#### [WHAT IS EXPECTED]
From the entries below, copy exactly the lines from the one that contains "ATOM 11 C C" through the one that contains "ATOM 60 O O", both included, and only those.

#### [RECORDS SHOWN]
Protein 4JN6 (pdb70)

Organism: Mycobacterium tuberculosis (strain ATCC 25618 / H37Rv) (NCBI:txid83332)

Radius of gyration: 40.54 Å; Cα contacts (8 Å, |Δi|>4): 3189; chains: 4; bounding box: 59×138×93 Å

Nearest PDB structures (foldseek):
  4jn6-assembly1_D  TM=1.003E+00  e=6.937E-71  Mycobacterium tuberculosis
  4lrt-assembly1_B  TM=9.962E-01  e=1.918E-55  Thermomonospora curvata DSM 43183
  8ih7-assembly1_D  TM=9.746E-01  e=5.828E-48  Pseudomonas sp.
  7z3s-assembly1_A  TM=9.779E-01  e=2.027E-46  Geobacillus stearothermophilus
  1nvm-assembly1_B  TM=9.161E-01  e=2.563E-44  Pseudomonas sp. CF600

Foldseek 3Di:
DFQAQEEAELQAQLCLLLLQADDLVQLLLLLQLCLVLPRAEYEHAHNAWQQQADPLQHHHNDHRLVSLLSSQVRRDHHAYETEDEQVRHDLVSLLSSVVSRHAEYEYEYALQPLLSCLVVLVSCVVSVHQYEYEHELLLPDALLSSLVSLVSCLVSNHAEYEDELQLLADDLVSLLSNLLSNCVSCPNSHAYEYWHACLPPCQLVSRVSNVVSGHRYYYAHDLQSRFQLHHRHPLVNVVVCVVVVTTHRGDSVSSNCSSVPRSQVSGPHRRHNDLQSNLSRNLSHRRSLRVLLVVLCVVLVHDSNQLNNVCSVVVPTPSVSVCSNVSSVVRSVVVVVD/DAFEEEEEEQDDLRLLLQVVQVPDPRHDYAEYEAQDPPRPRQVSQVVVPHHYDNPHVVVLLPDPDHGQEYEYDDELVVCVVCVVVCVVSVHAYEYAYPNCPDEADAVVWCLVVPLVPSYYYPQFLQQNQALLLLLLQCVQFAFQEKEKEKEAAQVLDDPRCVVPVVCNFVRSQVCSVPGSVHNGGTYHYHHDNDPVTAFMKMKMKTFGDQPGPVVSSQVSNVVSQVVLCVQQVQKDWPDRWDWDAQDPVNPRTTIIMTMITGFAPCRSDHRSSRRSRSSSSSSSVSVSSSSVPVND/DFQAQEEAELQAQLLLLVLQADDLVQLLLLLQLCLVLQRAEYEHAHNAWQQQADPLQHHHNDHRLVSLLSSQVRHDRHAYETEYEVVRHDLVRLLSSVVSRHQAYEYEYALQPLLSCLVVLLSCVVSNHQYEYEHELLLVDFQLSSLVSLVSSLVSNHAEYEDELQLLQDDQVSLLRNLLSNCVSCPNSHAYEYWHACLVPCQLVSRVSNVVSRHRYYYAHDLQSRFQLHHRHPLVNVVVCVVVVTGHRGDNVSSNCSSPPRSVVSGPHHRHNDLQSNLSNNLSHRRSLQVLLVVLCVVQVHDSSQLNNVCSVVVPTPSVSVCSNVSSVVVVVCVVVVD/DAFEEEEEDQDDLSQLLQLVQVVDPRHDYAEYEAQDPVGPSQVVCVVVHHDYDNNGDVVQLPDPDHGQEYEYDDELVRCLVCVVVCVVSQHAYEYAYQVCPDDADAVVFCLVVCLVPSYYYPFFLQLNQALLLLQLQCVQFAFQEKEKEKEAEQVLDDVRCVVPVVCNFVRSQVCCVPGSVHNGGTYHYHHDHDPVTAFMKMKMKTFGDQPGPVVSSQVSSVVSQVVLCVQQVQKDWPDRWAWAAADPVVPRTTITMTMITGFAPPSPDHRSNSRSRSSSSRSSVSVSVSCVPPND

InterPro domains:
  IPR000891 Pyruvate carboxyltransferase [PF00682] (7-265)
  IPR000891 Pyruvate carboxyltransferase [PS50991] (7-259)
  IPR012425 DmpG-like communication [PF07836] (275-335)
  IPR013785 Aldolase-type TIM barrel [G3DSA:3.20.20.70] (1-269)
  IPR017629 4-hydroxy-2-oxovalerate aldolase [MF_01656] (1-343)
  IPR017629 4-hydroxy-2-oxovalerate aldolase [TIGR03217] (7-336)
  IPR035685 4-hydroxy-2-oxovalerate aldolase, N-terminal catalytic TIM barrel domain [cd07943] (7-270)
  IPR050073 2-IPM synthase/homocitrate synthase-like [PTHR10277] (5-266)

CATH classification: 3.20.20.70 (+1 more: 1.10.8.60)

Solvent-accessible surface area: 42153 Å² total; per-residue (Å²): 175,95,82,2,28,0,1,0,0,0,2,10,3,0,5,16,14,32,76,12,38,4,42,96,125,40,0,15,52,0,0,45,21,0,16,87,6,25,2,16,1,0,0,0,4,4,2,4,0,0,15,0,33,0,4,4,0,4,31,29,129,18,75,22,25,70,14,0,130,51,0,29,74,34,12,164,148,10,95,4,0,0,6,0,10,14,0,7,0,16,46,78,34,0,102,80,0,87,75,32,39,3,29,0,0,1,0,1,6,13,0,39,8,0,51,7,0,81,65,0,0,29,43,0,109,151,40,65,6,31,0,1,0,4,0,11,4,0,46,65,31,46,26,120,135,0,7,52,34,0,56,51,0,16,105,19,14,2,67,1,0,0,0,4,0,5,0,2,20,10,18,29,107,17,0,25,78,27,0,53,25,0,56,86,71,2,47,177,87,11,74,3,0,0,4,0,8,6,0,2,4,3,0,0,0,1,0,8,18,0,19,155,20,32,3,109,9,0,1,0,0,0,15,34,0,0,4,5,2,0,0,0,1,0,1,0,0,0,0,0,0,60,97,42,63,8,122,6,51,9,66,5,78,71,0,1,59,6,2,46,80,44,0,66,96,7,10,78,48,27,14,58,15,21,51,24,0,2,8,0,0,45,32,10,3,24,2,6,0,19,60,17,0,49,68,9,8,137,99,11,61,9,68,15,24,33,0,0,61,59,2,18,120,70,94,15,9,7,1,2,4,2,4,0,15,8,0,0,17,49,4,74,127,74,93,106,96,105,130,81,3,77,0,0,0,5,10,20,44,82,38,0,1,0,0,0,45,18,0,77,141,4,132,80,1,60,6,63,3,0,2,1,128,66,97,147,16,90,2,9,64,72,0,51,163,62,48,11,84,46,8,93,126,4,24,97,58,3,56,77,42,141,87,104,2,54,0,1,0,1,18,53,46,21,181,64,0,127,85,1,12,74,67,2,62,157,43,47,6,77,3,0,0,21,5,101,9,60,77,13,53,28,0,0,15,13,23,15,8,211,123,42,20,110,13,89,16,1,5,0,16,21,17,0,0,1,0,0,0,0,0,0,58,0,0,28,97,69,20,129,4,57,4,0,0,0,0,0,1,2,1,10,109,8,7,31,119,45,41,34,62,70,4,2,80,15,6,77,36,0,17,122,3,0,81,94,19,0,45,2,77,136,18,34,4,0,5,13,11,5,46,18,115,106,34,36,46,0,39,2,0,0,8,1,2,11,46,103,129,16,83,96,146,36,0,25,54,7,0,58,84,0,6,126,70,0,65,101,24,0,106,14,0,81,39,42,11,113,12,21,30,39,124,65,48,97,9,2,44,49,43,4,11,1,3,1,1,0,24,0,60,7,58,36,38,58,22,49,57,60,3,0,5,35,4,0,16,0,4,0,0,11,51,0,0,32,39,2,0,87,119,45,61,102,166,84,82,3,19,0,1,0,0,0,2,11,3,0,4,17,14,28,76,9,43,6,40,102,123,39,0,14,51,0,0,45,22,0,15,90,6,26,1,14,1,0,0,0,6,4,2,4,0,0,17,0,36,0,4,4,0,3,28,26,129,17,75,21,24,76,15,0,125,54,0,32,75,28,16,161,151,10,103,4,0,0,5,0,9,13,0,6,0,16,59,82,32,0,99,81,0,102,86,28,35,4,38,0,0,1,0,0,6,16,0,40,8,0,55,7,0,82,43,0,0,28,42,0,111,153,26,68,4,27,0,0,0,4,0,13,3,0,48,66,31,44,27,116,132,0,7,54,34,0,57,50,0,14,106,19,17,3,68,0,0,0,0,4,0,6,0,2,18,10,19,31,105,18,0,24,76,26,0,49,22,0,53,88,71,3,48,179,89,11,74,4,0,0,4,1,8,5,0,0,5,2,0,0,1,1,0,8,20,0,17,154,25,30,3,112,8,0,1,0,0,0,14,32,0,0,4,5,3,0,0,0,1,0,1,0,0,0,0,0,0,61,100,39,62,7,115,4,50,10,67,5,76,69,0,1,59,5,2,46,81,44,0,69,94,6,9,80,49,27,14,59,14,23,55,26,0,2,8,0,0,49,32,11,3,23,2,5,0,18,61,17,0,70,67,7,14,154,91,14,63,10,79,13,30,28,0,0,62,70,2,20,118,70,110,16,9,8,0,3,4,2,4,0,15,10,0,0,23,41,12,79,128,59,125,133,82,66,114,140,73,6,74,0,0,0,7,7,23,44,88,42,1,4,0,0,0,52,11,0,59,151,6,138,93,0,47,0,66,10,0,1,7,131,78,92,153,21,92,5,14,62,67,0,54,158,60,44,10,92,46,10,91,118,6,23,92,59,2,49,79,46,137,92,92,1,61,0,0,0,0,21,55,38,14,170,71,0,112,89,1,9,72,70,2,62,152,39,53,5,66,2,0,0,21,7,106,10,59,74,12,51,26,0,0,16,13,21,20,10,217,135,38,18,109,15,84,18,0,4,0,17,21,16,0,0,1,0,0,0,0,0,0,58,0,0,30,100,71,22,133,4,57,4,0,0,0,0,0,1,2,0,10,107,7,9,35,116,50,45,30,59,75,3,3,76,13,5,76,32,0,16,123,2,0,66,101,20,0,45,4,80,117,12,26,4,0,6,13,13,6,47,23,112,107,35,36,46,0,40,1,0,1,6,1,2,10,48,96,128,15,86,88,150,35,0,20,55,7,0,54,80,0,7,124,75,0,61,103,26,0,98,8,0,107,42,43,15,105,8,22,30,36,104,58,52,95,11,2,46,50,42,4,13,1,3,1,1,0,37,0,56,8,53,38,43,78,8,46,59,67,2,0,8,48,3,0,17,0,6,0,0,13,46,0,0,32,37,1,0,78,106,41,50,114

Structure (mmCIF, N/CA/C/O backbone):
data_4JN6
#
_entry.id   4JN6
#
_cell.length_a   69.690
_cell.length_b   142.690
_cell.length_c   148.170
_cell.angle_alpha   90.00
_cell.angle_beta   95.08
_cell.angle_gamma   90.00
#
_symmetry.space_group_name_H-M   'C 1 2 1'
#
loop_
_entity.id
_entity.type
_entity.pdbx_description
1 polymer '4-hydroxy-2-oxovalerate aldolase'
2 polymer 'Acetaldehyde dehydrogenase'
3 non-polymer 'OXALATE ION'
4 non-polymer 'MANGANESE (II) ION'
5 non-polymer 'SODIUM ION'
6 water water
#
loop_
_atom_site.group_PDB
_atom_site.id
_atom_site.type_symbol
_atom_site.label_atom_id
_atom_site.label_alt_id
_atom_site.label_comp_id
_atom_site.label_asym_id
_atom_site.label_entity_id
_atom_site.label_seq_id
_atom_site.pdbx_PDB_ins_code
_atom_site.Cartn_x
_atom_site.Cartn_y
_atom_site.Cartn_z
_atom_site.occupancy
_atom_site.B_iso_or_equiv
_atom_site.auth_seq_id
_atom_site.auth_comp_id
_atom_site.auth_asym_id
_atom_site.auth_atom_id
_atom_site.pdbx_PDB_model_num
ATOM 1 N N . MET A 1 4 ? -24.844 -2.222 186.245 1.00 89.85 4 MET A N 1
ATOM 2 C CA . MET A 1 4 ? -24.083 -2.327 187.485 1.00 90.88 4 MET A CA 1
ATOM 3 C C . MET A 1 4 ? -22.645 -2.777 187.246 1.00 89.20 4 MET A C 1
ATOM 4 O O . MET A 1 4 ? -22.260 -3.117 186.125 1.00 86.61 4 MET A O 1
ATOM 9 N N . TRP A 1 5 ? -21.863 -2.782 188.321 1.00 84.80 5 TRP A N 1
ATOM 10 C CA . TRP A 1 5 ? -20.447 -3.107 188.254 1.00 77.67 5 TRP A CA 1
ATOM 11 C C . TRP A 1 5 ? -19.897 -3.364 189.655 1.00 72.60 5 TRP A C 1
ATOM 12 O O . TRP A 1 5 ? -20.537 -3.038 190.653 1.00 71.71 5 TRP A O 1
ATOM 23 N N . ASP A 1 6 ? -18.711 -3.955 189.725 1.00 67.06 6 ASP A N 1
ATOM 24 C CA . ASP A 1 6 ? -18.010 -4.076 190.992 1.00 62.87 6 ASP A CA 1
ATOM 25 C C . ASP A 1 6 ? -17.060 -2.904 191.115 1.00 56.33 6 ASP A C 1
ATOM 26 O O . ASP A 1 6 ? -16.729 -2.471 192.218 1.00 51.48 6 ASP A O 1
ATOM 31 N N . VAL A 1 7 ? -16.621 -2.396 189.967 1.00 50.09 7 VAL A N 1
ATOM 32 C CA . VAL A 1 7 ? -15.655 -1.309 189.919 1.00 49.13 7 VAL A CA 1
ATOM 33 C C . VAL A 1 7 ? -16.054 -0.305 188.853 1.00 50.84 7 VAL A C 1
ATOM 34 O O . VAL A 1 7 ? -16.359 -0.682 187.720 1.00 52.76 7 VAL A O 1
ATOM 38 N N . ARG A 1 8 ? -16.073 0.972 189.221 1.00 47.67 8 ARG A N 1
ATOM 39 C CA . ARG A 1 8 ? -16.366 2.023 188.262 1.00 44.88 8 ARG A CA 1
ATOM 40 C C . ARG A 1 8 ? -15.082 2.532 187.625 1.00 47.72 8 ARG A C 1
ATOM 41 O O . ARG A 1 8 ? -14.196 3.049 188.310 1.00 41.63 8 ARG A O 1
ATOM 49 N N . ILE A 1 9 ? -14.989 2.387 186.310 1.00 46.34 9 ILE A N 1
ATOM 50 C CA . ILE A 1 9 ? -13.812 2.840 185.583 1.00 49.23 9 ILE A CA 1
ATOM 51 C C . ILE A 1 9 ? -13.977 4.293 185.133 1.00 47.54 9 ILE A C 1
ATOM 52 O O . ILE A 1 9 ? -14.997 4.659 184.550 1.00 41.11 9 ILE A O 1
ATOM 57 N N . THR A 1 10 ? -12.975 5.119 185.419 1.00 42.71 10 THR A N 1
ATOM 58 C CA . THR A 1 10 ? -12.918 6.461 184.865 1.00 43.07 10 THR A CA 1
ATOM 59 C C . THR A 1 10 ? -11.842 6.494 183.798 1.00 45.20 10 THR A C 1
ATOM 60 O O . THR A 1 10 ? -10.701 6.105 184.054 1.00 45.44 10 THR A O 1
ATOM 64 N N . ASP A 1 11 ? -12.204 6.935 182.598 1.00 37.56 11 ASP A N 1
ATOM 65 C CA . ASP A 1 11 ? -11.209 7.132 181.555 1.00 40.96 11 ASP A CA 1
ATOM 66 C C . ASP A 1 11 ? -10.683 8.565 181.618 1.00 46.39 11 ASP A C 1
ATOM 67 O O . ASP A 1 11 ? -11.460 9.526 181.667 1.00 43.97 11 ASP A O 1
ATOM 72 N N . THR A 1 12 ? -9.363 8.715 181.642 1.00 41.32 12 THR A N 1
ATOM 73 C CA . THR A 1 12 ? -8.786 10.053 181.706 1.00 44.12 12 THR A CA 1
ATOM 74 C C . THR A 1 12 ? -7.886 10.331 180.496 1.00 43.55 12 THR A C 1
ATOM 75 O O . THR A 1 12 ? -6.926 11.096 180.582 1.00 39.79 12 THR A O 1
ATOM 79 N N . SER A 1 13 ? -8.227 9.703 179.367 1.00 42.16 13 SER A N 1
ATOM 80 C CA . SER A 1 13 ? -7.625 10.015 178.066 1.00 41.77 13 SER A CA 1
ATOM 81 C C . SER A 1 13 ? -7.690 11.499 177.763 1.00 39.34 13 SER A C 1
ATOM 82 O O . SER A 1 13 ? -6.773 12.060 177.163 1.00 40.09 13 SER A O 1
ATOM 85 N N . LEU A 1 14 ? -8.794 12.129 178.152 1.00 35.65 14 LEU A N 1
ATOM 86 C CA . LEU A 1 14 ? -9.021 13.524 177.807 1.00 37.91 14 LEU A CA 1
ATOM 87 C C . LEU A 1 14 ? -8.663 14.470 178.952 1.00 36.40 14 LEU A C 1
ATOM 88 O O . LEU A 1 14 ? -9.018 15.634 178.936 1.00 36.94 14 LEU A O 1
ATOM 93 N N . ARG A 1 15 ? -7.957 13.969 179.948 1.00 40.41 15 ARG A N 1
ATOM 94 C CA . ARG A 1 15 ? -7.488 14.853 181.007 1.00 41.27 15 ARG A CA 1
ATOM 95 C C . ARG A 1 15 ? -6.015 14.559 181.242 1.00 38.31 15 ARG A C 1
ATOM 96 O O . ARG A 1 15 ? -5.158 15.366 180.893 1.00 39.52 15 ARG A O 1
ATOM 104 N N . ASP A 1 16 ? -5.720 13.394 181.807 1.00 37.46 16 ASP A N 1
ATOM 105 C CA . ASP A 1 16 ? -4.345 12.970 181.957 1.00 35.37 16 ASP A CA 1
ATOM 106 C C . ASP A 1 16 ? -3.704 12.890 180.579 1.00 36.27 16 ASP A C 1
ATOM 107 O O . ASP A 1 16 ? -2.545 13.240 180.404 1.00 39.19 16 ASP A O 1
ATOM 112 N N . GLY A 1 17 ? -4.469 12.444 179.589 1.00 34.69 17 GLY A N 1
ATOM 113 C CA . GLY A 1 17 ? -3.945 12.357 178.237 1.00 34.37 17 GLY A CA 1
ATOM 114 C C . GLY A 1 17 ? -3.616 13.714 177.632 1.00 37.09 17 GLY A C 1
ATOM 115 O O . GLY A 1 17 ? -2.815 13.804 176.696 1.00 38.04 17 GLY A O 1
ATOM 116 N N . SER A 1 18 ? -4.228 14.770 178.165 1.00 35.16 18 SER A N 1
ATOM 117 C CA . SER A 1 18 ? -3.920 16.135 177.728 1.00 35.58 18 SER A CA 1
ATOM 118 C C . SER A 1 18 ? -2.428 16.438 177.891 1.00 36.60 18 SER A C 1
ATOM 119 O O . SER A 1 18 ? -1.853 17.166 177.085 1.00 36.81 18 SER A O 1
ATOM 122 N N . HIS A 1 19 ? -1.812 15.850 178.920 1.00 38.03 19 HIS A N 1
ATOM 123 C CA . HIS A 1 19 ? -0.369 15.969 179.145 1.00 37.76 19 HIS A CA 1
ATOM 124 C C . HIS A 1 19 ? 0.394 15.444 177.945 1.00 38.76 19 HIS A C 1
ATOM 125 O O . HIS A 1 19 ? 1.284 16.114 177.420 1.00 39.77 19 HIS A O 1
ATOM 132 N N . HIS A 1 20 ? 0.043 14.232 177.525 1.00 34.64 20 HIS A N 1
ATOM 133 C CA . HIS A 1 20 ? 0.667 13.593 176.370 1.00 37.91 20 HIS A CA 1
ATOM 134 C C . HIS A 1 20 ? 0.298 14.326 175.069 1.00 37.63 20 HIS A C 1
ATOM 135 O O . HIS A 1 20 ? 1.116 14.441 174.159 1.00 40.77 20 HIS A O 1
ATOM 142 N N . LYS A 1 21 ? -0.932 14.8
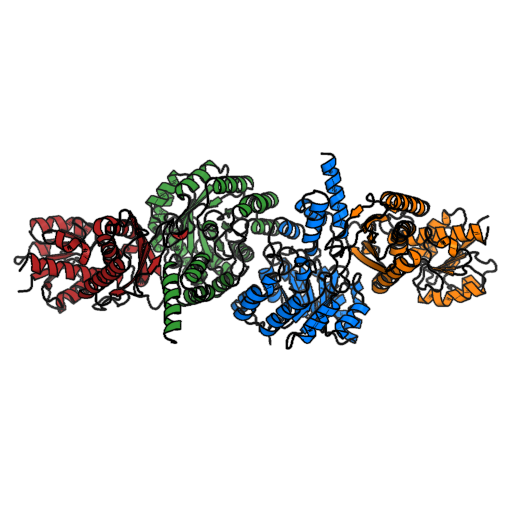30 175.000 1.00 34.79 21 LYS A N 1
ATOM 143 C CA . LYS A 1 21 ? -1.407 15.619 173.853 1.00 35.17 21 LYS A CA 1
ATOM 144 C C . LYS A 1 21 ? -0.849 17.053 173.880 1.00 38.02 21 LYS A C 1
ATOM 145 O O . LYS A 1 21 ? -1.042 17.819 172.938 1.00 38.28 21 LYS A O 1
ATOM 151 N N . ARG A 1 22 ? -0.147 17.410 174.963 1.00 39.54 22 ARG A N 1
ATOM 152 C CA . ARG A 1 22 ? 0.330 18.786 175.182 1.00 40.90 22 ARG A CA 1
ATOM 153 C C . ARG A 1 22 ? -0.816 19.794 175.155 1.00 38.45 22 ARG A C 1
ATOM 154 O O . ARG A 1 22 ? -0.659 20.937 174.709 1.00 39.78 22 ARG A O 1
ATOM 162 N N . HIS A 1 23 ? -1.973 19.352 175.644 1.00 38.09 23 HIS A N 1
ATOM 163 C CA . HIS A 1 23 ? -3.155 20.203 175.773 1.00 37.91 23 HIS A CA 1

#### [ANSWER FOR THE TASK]
ATOM 11 C C . TRP A 1 5 ? -19.897 -3.364 189.655 1.00 72.60 5 TRP A C 1
ATOM 12 O O . TRP A 1 5 ? -20.537 -3.038 190.653 1.00 71.71 5 TRP A O 1
ATOM 23 N N . ASP A 1 6 ? -18.711 -3.955 189.725 1.00 67.06 6 ASP A N 1
ATOM 24 C CA . ASP A 1 6 ? -18.010 -4.076 190.992 1.00 62.87 6 ASP A CA 1
ATOM 25 C C . ASP A 1 6 ? -17.060 -2.904 191.115 1.00 56.33 6 ASP A C 1
ATOM 26 O O . ASP A 1 6 ? -16.729 -2.471 192.218 1.00 51.48 6 ASP A O 1
ATOM 31 N N . VAL A 1 7 ? -16.621 -2.396 189.967 1.00 50.09 7 VAL A N 1
ATOM 32 C CA . VAL A 1 7 ? -15.655 -1.309 189.919 1.00 49.13 7 VAL A CA 1
ATOM 33 C C . VAL A 1 7 ? -16.054 -0.305 188.853 1.00 50.84 7 VAL A C 1
ATOM 34 O O . VAL A 1 7 ? -16.359 -0.682 187.720 1.00 52.76 7 VAL A O 1
ATOM 38 N N . ARG A 1 8 ? -16.073 0.972 189.221 1.00 47.67 8 ARG A N 1
ATOM 39 C CA . ARG A 1 8 ? -16.366 2.023 188.262 1.00 44.88 8 ARG A CA 1
ATOM 40 C C . ARG A 1 8 ? -15.082 2.532 187.625 1.00 47.72 8 ARG A C 1
ATOM 41 O O . ARG A 1 8 ? -14.196 3.049 188.310 1.00 41.63 8 ARG A O 1
ATOM 49 N N . ILE A 1 9 ? -14.989 2.387 186.310 1.00 46.34 9 ILE A N 1
ATOM 50 C CA . ILE A 1 9 ? -13.812 2.840 185.583 1.00 49.23 9 ILE A CA 1
ATOM 51 C C . ILE A 1 9 ? -13.977 4.293 185.133 1.00 47.54 9 ILE A C 1
ATOM 52 O O . ILE A 1 9 ? -14.997 4.659 184.550 1.00 41.11 9 ILE A O 1
ATOM 57 N N . THR A 1 10 ? -12.975 5.119 185.419 1.00 42.71 10 THR A N 1
ATOM 58 C CA . THR A 1 10 ? -12.918 6.461 184.865 1.00 43.07 10 THR A CA 1
ATOM 59 C C . THR A 1 10 ? -11.842 6.494 183.798 1.00 45.20 10 THR A C 1
ATOM 60 O O . THR A 1 10 ? -10.701 6.105 184.054 1.00 45.44 10 THR A O 1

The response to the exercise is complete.